**Directions:** Identify all lines below that hold "Armadillo" and collect them.

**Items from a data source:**
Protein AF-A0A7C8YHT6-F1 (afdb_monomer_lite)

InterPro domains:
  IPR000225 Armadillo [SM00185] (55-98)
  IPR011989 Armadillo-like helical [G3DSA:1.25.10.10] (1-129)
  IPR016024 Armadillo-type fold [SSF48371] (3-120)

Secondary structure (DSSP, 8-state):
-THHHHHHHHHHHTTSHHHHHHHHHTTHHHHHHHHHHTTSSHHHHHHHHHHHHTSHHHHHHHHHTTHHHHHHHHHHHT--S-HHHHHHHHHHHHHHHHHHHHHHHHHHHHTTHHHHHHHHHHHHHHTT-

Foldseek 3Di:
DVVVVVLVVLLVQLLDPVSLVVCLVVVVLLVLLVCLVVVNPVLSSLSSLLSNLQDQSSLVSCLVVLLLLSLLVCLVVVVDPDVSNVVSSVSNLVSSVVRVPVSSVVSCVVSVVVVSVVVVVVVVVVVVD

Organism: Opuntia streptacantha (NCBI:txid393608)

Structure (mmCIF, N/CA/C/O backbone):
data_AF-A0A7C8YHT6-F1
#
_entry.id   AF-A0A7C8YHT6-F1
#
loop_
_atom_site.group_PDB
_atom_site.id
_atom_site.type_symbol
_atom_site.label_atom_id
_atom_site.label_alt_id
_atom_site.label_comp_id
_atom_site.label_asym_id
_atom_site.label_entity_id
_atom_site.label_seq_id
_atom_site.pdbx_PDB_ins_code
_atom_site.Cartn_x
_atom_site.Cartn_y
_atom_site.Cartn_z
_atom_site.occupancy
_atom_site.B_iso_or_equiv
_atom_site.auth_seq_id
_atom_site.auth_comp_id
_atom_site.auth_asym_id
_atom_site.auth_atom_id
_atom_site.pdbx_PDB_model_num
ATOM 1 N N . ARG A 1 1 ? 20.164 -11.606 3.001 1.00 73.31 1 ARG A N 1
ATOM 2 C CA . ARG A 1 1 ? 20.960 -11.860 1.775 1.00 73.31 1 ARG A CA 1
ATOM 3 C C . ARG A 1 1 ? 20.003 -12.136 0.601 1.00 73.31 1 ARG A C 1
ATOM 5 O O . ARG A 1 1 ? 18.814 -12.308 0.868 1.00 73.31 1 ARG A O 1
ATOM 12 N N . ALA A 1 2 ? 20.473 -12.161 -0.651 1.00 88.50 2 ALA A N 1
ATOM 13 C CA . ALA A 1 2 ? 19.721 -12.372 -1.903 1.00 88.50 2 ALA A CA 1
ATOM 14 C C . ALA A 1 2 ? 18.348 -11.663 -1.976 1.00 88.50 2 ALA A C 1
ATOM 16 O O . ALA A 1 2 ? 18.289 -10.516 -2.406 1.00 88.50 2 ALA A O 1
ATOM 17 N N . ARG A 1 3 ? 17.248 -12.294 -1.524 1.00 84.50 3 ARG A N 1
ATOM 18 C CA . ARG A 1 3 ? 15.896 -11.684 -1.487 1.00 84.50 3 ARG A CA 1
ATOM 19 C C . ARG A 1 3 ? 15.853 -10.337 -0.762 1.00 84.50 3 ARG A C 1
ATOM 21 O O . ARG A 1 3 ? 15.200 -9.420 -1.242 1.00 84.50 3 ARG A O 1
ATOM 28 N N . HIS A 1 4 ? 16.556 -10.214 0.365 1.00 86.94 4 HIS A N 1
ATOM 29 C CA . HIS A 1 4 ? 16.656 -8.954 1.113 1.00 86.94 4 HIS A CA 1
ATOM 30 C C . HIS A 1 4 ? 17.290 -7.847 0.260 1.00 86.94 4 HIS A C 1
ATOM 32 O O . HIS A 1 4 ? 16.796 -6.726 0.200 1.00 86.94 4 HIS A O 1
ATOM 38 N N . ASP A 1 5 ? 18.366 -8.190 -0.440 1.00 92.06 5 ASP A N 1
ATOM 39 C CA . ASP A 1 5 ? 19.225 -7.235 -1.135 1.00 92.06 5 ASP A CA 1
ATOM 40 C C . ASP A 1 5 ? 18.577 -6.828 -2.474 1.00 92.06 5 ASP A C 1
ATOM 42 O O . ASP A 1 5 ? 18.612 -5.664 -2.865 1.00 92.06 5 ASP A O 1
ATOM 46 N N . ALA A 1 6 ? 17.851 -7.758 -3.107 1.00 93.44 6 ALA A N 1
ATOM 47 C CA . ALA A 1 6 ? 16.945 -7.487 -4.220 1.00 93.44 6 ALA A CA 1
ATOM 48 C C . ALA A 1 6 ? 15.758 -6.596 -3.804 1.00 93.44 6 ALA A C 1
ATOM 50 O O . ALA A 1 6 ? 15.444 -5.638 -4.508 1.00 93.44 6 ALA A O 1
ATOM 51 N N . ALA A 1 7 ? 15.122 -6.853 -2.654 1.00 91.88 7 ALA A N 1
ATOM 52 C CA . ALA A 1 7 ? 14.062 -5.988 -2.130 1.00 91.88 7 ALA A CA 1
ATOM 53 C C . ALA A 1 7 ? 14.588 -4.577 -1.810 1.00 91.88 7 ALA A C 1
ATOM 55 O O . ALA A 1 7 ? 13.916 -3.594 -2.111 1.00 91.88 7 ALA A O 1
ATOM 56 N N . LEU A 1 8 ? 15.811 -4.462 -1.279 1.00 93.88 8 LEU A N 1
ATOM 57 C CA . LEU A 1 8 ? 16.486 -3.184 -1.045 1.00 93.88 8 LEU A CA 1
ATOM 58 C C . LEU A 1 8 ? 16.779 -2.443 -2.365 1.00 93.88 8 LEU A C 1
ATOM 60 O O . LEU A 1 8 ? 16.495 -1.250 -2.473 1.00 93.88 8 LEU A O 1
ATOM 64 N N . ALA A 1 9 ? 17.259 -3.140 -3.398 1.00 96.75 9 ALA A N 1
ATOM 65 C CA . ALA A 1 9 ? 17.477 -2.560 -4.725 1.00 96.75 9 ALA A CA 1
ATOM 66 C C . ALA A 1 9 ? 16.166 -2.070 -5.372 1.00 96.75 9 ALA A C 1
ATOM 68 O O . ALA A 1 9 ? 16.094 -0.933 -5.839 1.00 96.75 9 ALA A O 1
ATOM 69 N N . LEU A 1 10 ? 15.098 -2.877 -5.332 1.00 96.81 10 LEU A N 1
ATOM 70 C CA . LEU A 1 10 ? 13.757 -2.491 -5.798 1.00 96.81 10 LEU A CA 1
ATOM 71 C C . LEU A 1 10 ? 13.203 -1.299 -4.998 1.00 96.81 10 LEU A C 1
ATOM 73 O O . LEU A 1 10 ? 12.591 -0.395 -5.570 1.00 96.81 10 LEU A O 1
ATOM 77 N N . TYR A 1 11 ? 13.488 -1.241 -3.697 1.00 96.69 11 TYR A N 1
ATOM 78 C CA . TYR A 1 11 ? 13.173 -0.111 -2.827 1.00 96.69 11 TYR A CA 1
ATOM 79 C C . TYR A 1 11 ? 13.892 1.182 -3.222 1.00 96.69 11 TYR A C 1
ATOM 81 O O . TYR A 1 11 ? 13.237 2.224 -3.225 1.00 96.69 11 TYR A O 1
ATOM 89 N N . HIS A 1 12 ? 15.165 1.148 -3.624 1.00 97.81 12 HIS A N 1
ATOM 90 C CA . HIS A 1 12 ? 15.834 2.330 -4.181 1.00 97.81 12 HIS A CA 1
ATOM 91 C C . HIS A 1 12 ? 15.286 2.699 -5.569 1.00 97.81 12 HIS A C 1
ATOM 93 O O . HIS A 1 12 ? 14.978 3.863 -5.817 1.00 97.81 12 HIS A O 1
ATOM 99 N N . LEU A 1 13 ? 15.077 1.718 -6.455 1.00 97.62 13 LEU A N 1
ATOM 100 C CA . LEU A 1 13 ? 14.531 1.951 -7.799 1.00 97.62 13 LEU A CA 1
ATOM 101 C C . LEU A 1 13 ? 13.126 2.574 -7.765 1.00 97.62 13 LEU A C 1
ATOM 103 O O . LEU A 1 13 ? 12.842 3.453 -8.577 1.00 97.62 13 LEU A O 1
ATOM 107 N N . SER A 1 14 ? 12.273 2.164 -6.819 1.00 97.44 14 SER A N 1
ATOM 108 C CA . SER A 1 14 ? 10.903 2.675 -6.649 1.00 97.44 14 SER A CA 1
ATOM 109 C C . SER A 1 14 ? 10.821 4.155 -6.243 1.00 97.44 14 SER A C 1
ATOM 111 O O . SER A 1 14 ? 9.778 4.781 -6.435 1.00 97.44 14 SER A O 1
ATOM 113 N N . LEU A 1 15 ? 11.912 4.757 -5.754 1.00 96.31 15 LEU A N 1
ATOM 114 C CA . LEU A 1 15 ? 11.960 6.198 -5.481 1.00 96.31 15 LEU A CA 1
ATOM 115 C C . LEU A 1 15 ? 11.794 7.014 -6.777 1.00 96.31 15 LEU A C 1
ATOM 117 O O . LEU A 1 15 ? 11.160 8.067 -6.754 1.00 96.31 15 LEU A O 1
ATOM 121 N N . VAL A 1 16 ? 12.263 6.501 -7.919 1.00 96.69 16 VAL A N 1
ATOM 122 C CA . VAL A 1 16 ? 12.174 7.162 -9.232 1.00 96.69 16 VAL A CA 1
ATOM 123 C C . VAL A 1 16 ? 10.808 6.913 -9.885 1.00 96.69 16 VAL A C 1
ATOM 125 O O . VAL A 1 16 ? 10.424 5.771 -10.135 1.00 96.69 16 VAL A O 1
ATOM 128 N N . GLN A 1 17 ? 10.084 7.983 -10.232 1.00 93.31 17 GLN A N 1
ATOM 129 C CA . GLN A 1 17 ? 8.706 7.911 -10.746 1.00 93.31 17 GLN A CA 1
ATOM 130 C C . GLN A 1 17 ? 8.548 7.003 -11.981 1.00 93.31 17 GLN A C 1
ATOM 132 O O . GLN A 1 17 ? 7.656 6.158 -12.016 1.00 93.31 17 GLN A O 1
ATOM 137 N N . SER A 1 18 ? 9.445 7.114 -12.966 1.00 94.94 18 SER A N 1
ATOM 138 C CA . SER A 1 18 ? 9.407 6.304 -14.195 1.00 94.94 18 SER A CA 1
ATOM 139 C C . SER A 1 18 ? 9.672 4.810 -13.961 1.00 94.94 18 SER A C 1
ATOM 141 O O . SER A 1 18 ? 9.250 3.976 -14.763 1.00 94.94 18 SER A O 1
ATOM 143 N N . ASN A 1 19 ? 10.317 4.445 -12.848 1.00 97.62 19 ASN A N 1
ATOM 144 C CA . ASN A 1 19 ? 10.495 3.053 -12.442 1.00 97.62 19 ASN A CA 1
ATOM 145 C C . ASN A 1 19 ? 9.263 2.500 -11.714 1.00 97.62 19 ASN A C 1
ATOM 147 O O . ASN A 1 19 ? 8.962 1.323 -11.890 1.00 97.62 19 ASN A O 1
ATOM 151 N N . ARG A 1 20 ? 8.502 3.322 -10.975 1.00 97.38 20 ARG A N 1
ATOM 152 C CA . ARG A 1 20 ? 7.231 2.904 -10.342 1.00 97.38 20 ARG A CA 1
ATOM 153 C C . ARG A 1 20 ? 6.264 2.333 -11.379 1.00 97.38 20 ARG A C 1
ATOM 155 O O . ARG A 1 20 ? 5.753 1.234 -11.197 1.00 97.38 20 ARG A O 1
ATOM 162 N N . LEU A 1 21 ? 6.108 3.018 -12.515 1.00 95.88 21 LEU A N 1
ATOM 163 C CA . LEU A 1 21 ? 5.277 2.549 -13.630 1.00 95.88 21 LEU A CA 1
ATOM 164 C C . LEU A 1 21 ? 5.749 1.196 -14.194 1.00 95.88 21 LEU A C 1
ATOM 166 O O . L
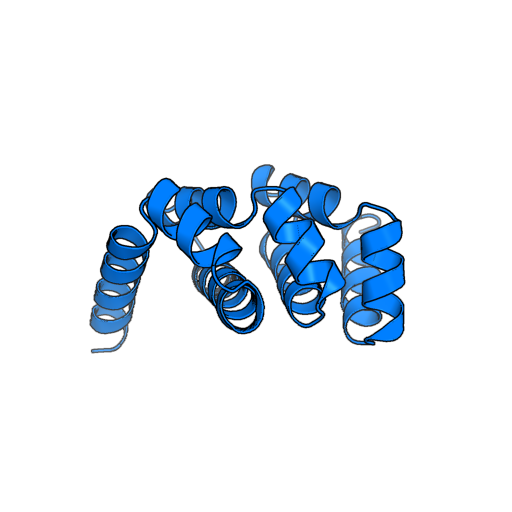EU A 1 21 ? 4.925 0.332 -14.491 1.00 95.88 21 LEU A O 1
ATOM 170 N N . LYS A 1 22 ? 7.067 0.982 -14.315 1.00 97.06 22 LYS A N 1
ATOM 171 C CA . LYS A 1 22 ? 7.638 -0.309 -14.746 1.00 97.06 22 LYS A CA 1
ATOM 172 C C . LYS A 1 22 ? 7.358 -1.410 -13.718 1.00 97.06 22 LYS A C 1
ATOM 174 O O . LYS A 1 22 ? 6.908 -2.484 -14.095 1.00 97.06 22 LYS A O 1
ATOM 179 N N . LEU A 1 23 ? 7.563 -1.130 -12.430 1.00 97.69 23 LEU A N 1
ATOM 180 C CA . LEU A 1 23 ? 7.291 -2.062 -11.331 1.00 97.69 23 LEU A CA 1
ATOM 181 C C . LEU A 1 23 ? 5.808 -2.465 -11.277 1.00 97.69 23 LEU A C 1
ATOM 183 O O . LEU A 1 23 ? 5.505 -3.644 -11.100 1.00 97.69 23 LEU A O 1
ATOM 187 N N . VAL A 1 24 ? 4.880 -1.523 -11.469 1.00 97.62 24 VAL A N 1
ATOM 188 C CA . VAL A 1 24 ? 3.436 -1.810 -11.547 1.00 97.62 24 VAL A CA 1
ATOM 189 C C . VAL A 1 24 ? 3.123 -2.725 -12.734 1.00 97.62 24 VAL A C 1
ATOM 191 O O . VAL A 1 24 ? 2.460 -3.743 -12.554 1.00 97.62 24 VAL A O 1
ATOM 194 N N . LYS A 1 25 ? 3.668 -2.433 -13.924 1.00 96.00 25 LYS A N 1
ATOM 195 C CA . LYS A 1 25 ? 3.500 -3.273 -15.128 1.00 96.00 25 LYS A CA 1
ATOM 196 C C . LYS A 1 25 ? 4.111 -4.676 -15.002 1.00 96.00 25 LYS A C 1
ATOM 198 O O . LYS A 1 25 ? 3.680 -5.579 -15.706 1.00 96.00 25 LYS A O 1
ATOM 203 N N . LEU A 1 26 ? 5.067 -4.873 -14.092 1.00 96.69 26 LEU A N 1
ATOM 204 C CA . LEU A 1 26 ? 5.643 -6.177 -13.734 1.00 96.69 26 LEU A CA 1
ATOM 205 C C . LEU A 1 26 ? 4.862 -6.903 -12.614 1.00 96.69 26 LEU A C 1
ATOM 207 O O . LEU A 1 26 ? 5.368 -7.861 -12.037 1.00 96.69 26 LEU A O 1
ATOM 211 N N . GLY A 1 27 ? 3.654 -6.444 -12.258 1.00 95.31 27 GLY A N 1
ATOM 212 C CA . GLY A 1 27 ? 2.789 -7.095 -11.262 1.00 95.31 27 GLY A CA 1
ATOM 213 C C . GLY A 1 27 ? 3.254 -6.962 -9.806 1.00 95.31 27 GLY A C 1
ATOM 214 O O . GLY A 1 27 ? 2.708 -7.620 -8.919 1.00 95.31 27 GLY A O 1
ATOM 215 N N . SER A 1 28 ? 4.246 -6.107 -9.529 1.00 96.56 28 SER A N 1
ATOM 216 C CA . SER A 1 28 ? 4.943 -6.074 -8.231 1.00 96.56 28 SER A CA 1
ATOM 217 C C . SER A 1 28 ? 4.061 -5.760 -7.017 1.00 96.56 28 SER A C 1
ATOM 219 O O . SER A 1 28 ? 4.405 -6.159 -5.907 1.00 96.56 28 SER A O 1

**Response to the task:**
  IPR000225 Armadillo [SM00185] (55-98)
  IPR011989 Armadillo-like helical [G3DSA:1.25.10.10] (1-129)
  IPR016024 Armadillo-type fold [SSF48371] (3-120)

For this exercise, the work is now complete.